With Mel Gibson and some Jewish leaders feuding on filmmaking, I thought it slightly opportune to look at a favorite Catholic passage from one of the books of Maccabees.

A note before we get into it … these books are sometimes referred to as “apocryphal” or as part of the “Apocrypha.” Some Scripture scholars would object to this term. “Apocrypha” refers to a writing that is partly or wholly secret–something only shown or revealed to those on the inside. Clearly, this isn’t the case with the books of Maccabees. Though not part of the Jewish canon of Scripture, they are in no way hidden from good Jews. Or Christians. Indeed, the stories are well-known among people with a basic literacy of the Bible or of Jewish history. “Deuterocanonical” is the preferred term.
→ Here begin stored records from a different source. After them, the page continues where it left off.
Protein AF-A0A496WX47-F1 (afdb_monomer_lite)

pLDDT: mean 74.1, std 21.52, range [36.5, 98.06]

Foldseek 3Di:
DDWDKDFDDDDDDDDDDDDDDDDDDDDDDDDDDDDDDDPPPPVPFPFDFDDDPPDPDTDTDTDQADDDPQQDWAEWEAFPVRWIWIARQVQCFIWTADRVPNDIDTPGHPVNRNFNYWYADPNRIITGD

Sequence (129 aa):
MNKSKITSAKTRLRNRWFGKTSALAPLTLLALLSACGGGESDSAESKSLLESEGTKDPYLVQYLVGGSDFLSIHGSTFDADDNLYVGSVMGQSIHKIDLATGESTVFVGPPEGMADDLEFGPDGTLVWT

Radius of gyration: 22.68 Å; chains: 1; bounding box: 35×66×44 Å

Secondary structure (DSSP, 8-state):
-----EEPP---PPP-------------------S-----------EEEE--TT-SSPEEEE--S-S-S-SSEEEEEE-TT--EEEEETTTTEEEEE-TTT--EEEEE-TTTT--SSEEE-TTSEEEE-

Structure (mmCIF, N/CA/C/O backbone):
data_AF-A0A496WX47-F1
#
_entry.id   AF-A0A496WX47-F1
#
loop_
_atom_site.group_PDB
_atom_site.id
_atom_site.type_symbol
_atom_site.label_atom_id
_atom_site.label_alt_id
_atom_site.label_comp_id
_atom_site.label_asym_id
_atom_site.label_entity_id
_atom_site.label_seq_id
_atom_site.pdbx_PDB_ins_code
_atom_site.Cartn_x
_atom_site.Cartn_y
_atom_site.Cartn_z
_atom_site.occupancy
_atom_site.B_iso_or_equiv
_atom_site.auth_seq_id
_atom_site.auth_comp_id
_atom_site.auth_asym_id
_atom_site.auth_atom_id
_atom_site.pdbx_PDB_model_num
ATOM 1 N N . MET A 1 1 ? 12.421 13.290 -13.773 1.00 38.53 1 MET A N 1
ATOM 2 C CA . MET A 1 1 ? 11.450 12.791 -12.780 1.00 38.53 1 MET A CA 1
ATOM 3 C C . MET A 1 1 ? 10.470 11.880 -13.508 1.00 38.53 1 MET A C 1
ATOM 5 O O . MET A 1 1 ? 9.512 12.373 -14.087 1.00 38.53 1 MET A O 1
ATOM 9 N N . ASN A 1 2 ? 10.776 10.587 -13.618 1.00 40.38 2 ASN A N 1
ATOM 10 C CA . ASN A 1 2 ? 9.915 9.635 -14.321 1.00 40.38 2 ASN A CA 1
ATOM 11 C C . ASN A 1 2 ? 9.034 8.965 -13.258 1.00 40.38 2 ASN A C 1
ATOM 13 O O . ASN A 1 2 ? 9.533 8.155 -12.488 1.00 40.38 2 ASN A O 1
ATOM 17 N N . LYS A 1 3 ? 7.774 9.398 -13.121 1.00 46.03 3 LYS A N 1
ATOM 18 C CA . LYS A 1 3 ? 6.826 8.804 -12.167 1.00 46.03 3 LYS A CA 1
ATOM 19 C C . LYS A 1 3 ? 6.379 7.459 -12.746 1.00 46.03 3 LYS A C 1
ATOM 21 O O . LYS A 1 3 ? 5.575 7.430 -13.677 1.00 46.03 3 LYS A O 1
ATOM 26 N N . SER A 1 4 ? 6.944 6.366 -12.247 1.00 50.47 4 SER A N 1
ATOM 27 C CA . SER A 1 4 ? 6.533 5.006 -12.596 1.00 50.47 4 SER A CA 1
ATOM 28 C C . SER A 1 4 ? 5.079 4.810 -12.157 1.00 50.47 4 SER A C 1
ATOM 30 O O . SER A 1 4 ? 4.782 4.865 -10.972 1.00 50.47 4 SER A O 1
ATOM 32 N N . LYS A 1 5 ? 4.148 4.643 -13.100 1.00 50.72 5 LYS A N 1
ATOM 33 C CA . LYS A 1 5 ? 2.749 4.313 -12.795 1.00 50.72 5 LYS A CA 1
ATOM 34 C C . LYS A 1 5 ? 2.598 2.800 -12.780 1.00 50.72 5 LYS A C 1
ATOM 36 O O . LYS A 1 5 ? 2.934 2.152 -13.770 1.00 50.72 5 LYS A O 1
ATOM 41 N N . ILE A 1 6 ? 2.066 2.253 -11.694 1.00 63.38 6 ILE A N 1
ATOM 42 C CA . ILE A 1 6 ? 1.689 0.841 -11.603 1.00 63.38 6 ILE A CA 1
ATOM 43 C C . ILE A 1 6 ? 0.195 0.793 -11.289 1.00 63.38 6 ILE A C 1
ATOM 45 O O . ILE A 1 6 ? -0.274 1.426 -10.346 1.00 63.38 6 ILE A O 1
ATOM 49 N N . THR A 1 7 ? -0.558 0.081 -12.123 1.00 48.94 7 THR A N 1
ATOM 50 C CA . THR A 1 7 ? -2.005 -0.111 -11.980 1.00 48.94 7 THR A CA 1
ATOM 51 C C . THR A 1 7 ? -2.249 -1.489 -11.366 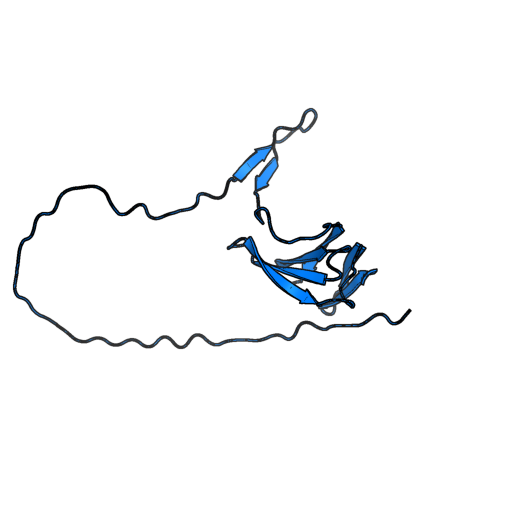1.00 48.94 7 THR A C 1
ATOM 53 O O . THR A 1 7 ? -1.717 -2.482 -11.866 1.00 48.94 7 THR A O 1
ATOM 56 N N . SER A 1 8 ? -3.032 -1.571 -10.288 1.00 45.62 8 SER A N 1
ATOM 57 C CA . SER A 1 8 ? -3.333 -2.845 -9.620 1.00 45.62 8 SER A CA 1
ATOM 58 C C . SER A 1 8 ? -4.166 -3.763 -10.531 1.00 45.62 8 SER A C 1
ATOM 60 O O . SER A 1 8 ? -5.256 -3.405 -10.984 1.00 45.62 8 SER A O 1
ATOM 62 N N . ALA A 1 9 ? -3.641 -4.953 -10.839 1.00 43.53 9 ALA A N 1
ATOM 63 C CA . ALA A 1 9 ? -4.310 -5.944 -11.676 1.00 43.53 9 ALA A CA 1
ATOM 64 C C . ALA A 1 9 ? -5.258 -6.819 -10.837 1.00 43.53 9 ALA A C 1
ATOM 66 O O . ALA A 1 9 ? -4.843 -7.591 -9.972 1.00 43.53 9 ALA A O 1
ATOM 67 N N . LYS A 1 10 ? -6.555 -6.735 -11.144 1.00 42.84 10 LYS A N 1
ATOM 68 C CA . LYS A 1 10 ? -7.649 -7.461 -10.485 1.00 42.84 10 LYS A CA 1
ATOM 69 C C . LYS A 1 10 ? -7.571 -8.972 -10.769 1.00 42.84 10 LYS A C 1
ATOM 71 O O . LYS A 1 10 ? -8.146 -9.456 -11.743 1.00 42.84 10 LYS A O 1
ATOM 76 N N . THR A 1 11 ? -6.876 -9.743 -9.930 1.00 36.50 11 THR A N 1
ATOM 77 C CA . THR A 1 11 ? -6.788 -11.209 -10.080 1.00 36.50 11 THR A CA 1
ATOM 78 C C . THR A 1 11 ? -7.904 -11.898 -9.296 1.00 36.50 11 THR A C 1
ATOM 80 O O . THR A 1 11 ? -7.844 -12.059 -8.083 1.00 36.50 11 THR A O 1
ATOM 83 N N . ARG A 1 12 ? -8.960 -12.314 -10.004 1.00 46.12 12 ARG A N 1
ATOM 84 C CA . ARG A 1 12 ? -10.109 -13.042 -9.443 1.00 46.12 12 ARG A CA 1
ATOM 85 C C . ARG A 1 12 ? -9.829 -14.551 -9.470 1.00 46.12 12 ARG A C 1
ATOM 87 O O . ARG A 1 12 ? -10.064 -15.199 -10.490 1.00 46.12 12 ARG A O 1
ATOM 94 N N . LEU A 1 13 ? -9.352 -15.133 -8.369 1.00 45.75 13 LEU A N 1
ATOM 95 C CA . LEU A 1 13 ? -9.254 -16.592 -8.239 1.00 45.75 13 LEU A CA 1
ATOM 96 C C . LEU A 1 13 ? -10.581 -17.167 -7.719 1.00 45.75 13 LEU A C 1
ATOM 98 O O . LEU A 1 13 ? -11.116 -16.759 -6.694 1.00 45.75 13 LEU A O 1
ATOM 102 N N . ARG A 1 14 ? -11.155 -18.090 -8.500 1.00 43.75 14 ARG A N 1
ATOM 103 C CA . ARG A 1 14 ? -12.420 -18.785 -8.223 1.00 43.75 14 ARG A CA 1
ATOM 104 C C . ARG A 1 14 ? -12.141 -20.020 -7.365 1.00 43.75 14 ARG A C 1
ATOM 106 O O . ARG A 1 14 ? -11.515 -20.961 -7.847 1.00 43.75 14 ARG A O 1
ATOM 113 N N . ASN A 1 15 ? -12.678 -20.054 -6.148 1.00 37.09 15 ASN A N 1
ATOM 114 C CA . ASN A 1 15 ? -12.677 -21.240 -5.290 1.00 37.09 15 ASN A CA 1
ATOM 115 C C . ASN A 1 15 ? -13.465 -22.388 -5.948 1.00 37.09 15 ASN A C 1
ATOM 117 O O . ASN A 1 15 ? -14.653 -22.251 -6.244 1.00 37.09 15 ASN A O 1
ATOM 121 N N . ARG A 1 16 ? -12.811 -23.536 -6.174 1.00 49.06 16 ARG A N 1
ATOM 122 C CA . ARG A 1 16 ? -13.461 -24.804 -6.547 1.00 49.06 16 ARG A CA 1
ATOM 123 C C . ARG A 1 16 ? -13.490 -25.723 -5.332 1.00 49.06 16 ARG A C 1
ATOM 125 O O . ARG A 1 16 ? -12.512 -26.388 -5.014 1.00 49.06 16 ARG A O 1
ATOM 132 N N . TRP A 1 17 ? -14.649 -25.747 -4.687 1.00 39.75 17 TRP A N 1
ATOM 133 C CA . TRP A 1 17 ? -15.038 -26.706 -3.662 1.00 39.75 17 TRP A CA 1
ATOM 134 C C . TRP A 1 17 ? -15.192 -28.096 -4.304 1.00 39.75 17 TRP A C 1
ATOM 136 O O . TRP A 1 17 ? -16.043 -28.286 -5.172 1.00 39.75 17 TRP A O 1
ATOM 146 N N . PHE A 1 18 ? -14.353 -29.060 -3.920 1.00 45.66 18 PHE A N 1
ATOM 147 C CA . PHE A 1 18 ? -14.560 -30.475 -4.238 1.00 45.66 18 PHE A CA 1
ATOM 148 C C . PHE A 1 18 ? -15.004 -31.206 -2.975 1.00 45.66 18 PHE A C 1
ATOM 150 O O . PHE A 1 18 ? -14.211 -31.448 -2.070 1.00 45.66 18 PHE A O 1
ATOM 157 N N . GLY A 1 19 ? -16.284 -31.571 -2.940 1.00 43.78 19 GLY A N 1
ATOM 158 C CA . GLY A 1 19 ? -16.799 -32.574 -2.020 1.00 43.78 19 GLY A CA 1
ATOM 159 C C . GLY A 1 19 ? -16.422 -33.981 -2.483 1.00 43.78 19 GLY A C 1
ATOM 160 O O . GLY A 1 19 ? -16.495 -34.295 -3.672 1.00 43.78 19 GLY A O 1
ATOM 161 N N . LYS A 1 20 ? -16.065 -34.843 -1.530 1.00 45.50 20 LYS A N 1
ATOM 162 C CA . LYS A 1 20 ? -16.157 -36.298 -1.675 1.00 45.50 20 LYS A CA 1
ATOM 163 C C . LYS A 1 20 ? -16.685 -36.899 -0.377 1.00 45.50 20 LYS A C 1
ATOM 165 O O . LYS A 1 20 ? -16.006 -36.921 0.640 1.00 45.50 20 LYS A O 1
ATOM 170 N N . THR A 1 21 ? -17.915 -37.388 -0.453 1.00 53.50 21 THR A N 1
ATOM 171 C CA . THR A 1 21 ? -18.553 -38.307 0.490 1.00 53.50 21 THR A CA 1
ATOM 172 C C . THR A 1 21 ? -18.072 -39.733 0.221 1.00 53.50 21 THR A C 1
ATOM 174 O O . THR A 1 21 ? -18.066 -40.145 -0.939 1.00 53.50 21 THR A O 1
ATOM 177 N N . SER A 1 22 ? -17.740 -40.515 1.250 1.00 47.62 22 SER A N 1
ATOM 178 C CA . SER A 1 22 ? -17.815 -41.990 1.239 1.00 47.62 22 SER A CA 1
ATOM 179 C C . SER A 1 22 ? -17.789 -42.530 2.674 1.00 47.62 22 SER A C 1
ATOM 181 O O . SER A 1 22 ? -17.164 -41.947 3.552 1.00 47.62 22 SER A O 1
ATOM 183 N N . ALA A 1 23 ? -18.559 -43.592 2.899 1.00 46.69 23 ALA A N 1
ATOM 184 C CA . ALA A 1 23 ? -19.158 -44.000 4.167 1.00 46.69 23 ALA A CA 1
ATOM 185 C C . ALA A 1 23 ? -18.361 -45.054 4.983 1.00 46.69 23 ALA A C 1
ATOM 187 O O . ALA A 1 23 ? -17.629 -45.836 4.392 1.00 46.69 23 ALA A O 1
ATOM 188 N N . LEU A 1 24 ? -18.567 -45.038 6.321 1.00 46.44 24 LEU A N 1
ATOM 189 C CA . LEU A 1 24 ? -18.836 -46.132 7.307 1.00 46.44 24 LEU A CA 1
ATOM 190 C C . LEU A 1 24 ? -18.142 -47.516 7.119 1.00 46.44 24 LEU A C 1
ATOM 192 O O . LEU A 1 24 ? -18.205 -48.075 6.036 1.00 46.44 24 LEU A O 1
ATOM 196 N N . ALA A 1 25 ? -17.588 -48.241 8.111 1.00 44.84 25 ALA A N 1
ATOM 197 C CA . ALA A 1 25 ? -17.682 -48.247 9.587 1.00 44.84 25 ALA A CA 1
ATOM 198 C C . ALA A 1 25 ? -16.553 -49.165 10.204 1.00 44.84 25 ALA A C 1
ATOM 200 O O . ALA A 1 25 ? -15.557 -49.383 9.518 1.00 44.84 25 ALA A O 1
ATOM 201 N N . PRO A 1 26 ? -16.597 -49.677 11.463 1.00 54.47 26 PRO A N 1
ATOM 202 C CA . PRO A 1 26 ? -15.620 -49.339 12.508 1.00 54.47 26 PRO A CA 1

2 Maccabees relates the story of a surprisingly successful uprising in response to the tightening grip of foreign oppression. Almost two centuries before Christ preached, Judas Maccabeus was praised for his piety and his thoughtfulness for the dead:

Judas the ruler of Israel
  then took up a collection among all his soldiers,
  amounting to two thousand silver drachmas,
  which he sent to Jerusalem
  to provide for an expiatory sacrifice.

In doing this he acted in a very excellent and noble way,
  inasmuch as he had the resurrection of the dead in view;
  for if he were not expecting the fallen to rise again,
  it would have been useless and foolish
  to pray for them in death.

But if he did this
  with a view to the splendid reward
  that awaits those who had gone to rest in godliness,
  it was a holy and pious thought.

Thus he made atonement for the dead
  that they might be freed from this sin.
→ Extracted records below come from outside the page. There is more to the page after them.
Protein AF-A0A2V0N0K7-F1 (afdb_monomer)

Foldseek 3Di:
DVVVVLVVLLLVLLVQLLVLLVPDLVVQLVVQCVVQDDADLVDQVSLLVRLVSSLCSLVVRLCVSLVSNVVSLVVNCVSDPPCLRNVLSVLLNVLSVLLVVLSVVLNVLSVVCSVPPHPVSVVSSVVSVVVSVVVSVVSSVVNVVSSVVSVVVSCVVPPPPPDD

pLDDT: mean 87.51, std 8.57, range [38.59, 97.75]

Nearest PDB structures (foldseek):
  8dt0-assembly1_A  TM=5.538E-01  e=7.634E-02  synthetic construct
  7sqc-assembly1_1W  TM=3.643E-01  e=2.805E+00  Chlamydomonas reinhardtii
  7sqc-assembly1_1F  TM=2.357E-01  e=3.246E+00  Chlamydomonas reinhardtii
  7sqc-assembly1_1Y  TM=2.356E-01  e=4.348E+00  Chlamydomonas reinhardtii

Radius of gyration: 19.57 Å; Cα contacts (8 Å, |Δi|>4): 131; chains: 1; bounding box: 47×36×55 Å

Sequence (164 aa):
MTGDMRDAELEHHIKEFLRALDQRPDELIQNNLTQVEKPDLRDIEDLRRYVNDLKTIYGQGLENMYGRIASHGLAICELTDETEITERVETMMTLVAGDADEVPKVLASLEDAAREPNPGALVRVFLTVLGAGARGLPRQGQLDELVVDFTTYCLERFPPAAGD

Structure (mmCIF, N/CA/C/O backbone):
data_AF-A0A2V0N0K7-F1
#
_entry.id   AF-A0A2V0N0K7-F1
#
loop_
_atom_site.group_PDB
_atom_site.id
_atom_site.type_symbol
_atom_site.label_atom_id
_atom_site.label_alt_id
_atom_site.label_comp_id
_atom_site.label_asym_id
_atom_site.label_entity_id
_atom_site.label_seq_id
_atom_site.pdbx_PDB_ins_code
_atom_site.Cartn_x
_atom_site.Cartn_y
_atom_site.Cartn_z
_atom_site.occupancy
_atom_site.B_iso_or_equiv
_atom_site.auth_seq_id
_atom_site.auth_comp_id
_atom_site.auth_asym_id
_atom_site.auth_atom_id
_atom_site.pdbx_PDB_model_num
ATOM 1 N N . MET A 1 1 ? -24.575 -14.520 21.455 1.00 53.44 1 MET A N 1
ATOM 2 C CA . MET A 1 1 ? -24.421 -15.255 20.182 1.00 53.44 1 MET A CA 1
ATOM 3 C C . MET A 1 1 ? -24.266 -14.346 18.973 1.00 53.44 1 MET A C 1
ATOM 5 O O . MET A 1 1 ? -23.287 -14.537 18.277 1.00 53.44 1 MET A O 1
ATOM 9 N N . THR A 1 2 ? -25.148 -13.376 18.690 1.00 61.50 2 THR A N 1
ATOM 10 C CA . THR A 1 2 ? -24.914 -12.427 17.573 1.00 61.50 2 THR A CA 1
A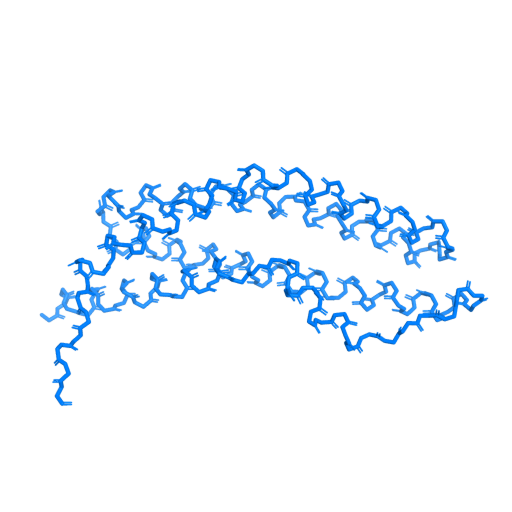TOM 11 C C . THR A 1 2 ? -23.777 -11.438 17.850 1.00 61.50 2 THR A C 1
ATOM 13 O O . THR A 1 2 ? -23.044 -11.106 16.930 1.00 61.50 2 THR A O 1
ATOM 16 N N . GLY A 1 3 ? -23.598 -11.017 19.110 1.00 63.72 3 GLY A N 1
ATOM 17 C CA . GLY A 1 3 ? -22.463 -10.179 19.526 1.00 63.72 3 GLY A CA 1
ATOM 18 C C . GLY A 1 3 ? -21.111 -10.881 19.369 1.00 63.72 3 GLY A C 1
ATOM 19 O O . GLY A 1 3 ? -20.213 -10.325 18.760 1.00 63.72 3 GLY A O 1
ATOM 20 N N . ASP A 1 4 ? -21.004 -12.140 19.805 1.00 72.19 4 ASP A N 1
ATOM 21 C CA . ASP A 1 4 ? -19.742 -12.900 19.743 1.00 72.19 4 ASP A CA 1
ATOM 22 C C . ASP A 1 4 ? -19.275 -13.172 18.302 1.00 72.19 4 ASP A C 1
ATOM 24 O O . ASP A 1 4 ? -18.082 -13.171 18.021 1.00 72.19 4 ASP A O 1
ATOM 28 N N . MET A 1 5 ? -20.214 -13.390 17.370 1.00 76.06 5 MET A N 1
ATOM 29 C CA . MET A 1 5 ? -19.882 -13.560 15.949 1.00 76.06 5 MET A CA 1
ATOM 30 C C . MET A 1 5 ? -19.427 -12.248 15.307 1.00 76.06 5 MET A C 1
ATOM 32 O O . MET A 1 5 ? -18.492 -12.262 14.513 1.00 76.06 5 MET A O 1
ATOM 36 N N . ARG A 1 6 ? -20.060 -11.126 15.671 1.00 85.06 6 ARG A N 1
ATOM 37 C CA . ARG A 1 6 ? -19.705 -9.799 15.158 1.00 85.06 6 ARG A CA 1
ATOM 38 C C . ARG A 1 6 ? -18.343 -9.336 15.683 1.00 85.06 6 ARG A C 1
ATOM 40 O O . ARG A 1 6 ? -17.558 -8.810 14.904 1.00 85.06 6 ARG A O 1
ATOM 47 N N . ASP A 1 7 ? -18.035 -9.601 16.952 1.00 86.88 7 ASP A N 1
ATOM 48 C CA . ASP A 1 7 ? -16.718 -9.311 17.536 1.00 86.88 7 ASP A CA 1
ATOM 49 C C . ASP A 1 7 ? -15.612 -10.173 16.899 1.00 86.88 7 ASP A C 1
ATOM 51 O O . ASP A 1 7 ? -14.540 -9.656 16.597 1.00 86.88 7 ASP A O 1
ATOM 55 N N . ALA A 1 8 ? -15.874 -11.454 16.611 1.00 89.50 8 ALA A N 1
ATOM 56 C CA . ALA A 1 8 ? -14.911 -12.317 15.917 1.00 89.50 8 ALA A CA 1
ATOM 57 C C . ALA A 1 8 ? -14.656 -11.882 14.459 1.00 89.50 8 ALA A C 1
ATOM 59 O O . ALA A 1 8 ? -13.526 -11.951 13.971 1.00 89.50 8 ALA A O 1
ATOM 60 N N . GLU A 1 9 ? -15.696 -11.429 13.756 1.00 93.75 9 GLU A N 1
ATOM 61 C CA . GLU A 1 9 ? -15.583 -10.884 12.399 1.00 93.75 9 GLU A CA 1
ATOM 62 C C . GLU A 1 9 ? -14.805 -9.560 12.396 1.00 93.75 9 GLU A C 1
ATOM 64 O O . GLU A 1 9 ? -13.875 -9.386 11.606 1.00 93.75 9 GLU A O 1
ATOM 69 N N . LEU A 1 10 ? -15.101 -8.668 13.345 1.00 94.31 10 LEU A N 1
ATOM 70 C CA . LEU A 1 10 ? -14.362 -7.425 13.556 1.00 94.31 10 LEU A CA 1
ATOM 71 C C . LEU A 1 10 ? -12.876 -7.692 13.839 1.00 94.31 10 LEU A C 1
ATOM 73 O O . LEU A 1 10 ? -12.010 -7.111 13.183 1.00 94.31 10 LEU A O 1
ATOM 77 N N . GLU A 1 11 ? -12.566 -8.615 14.751 1.00 94.38 11 GLU A N 1
ATOM 78 C CA . GLU A 1 11 ? -11.191 -9.014 15.067 1.00 94.38 11 GLU A CA 1
ATOM 79 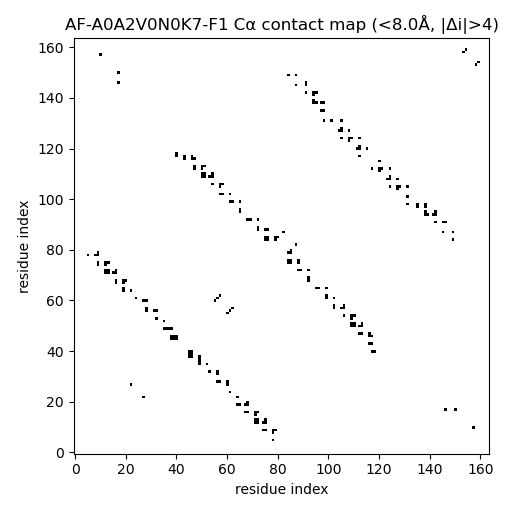C C . GLU A 1 11 ? -10.460 -9.569 13.831 1.00 94.38 11 GLU A C 1
ATOM 81 O O . GLU A 1 11 ? -9.290 -9.251 13.597 1.00 94.38 11 GLU A O 1
ATOM 86 N N . HIS A 1 12 ? -11.139 -10.370 13.003 1.00 95.38 12 HIS A N 1
ATOM 87 C CA . HIS A 1 12 ? -10.578 -10.882 11.753 1.00 95.38 12 HIS A CA 1
ATOM 88 C C . HIS A 1 12 ? -10.215 -9.753 10.780 1.00 95.38 12 HIS A C 1
ATOM 90 O O . HIS A 1 12 ? -9.087 -9.719 10.278 1.00 95.38 12 HIS A O 1
ATOM 96 N N . HIS A 1 13 ? -11.133 -8.813 10.537 1.00 97.06 13 HIS A N 1
ATOM 97 C CA . HIS A 1 13 ? -10.869 -7.694 9.636 1.00 97.06 13 HIS A CA 1
ATOM 98 C C . HIS A 1 13 ? -9.762 -6.776 10.164 1.00 97.06 13 HIS A C 1
ATOM 100 O O . HIS A 1 13 ? -8.919 -6.362 9.373 1.00 97.06 13 HIS A O 1
ATOM 106 N N . ILE A 1 14 ? -9.692 -6.529 11.477 1.00 95.81 14 ILE A N 1
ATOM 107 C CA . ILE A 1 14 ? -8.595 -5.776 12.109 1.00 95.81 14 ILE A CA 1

This passage is part of the theological justification for praying for the dead, and is valued among Catholics, especially those traditionally-minded. As such, these verses are more of an “instruction” or a comfort to the grieving. Do loved ones need the encouragement to pray for the deceased? This would be a good choice. Do they want traditional Catholic teaching on purgatory reinforced? This passage is associated with that doctrine.

I don’t find people choose this reading very often at all. I struggle to remember one instance in twenty-plus years of ministry. Any comments on this Scripture or on the use of this for a funeral? Have you heard it recently?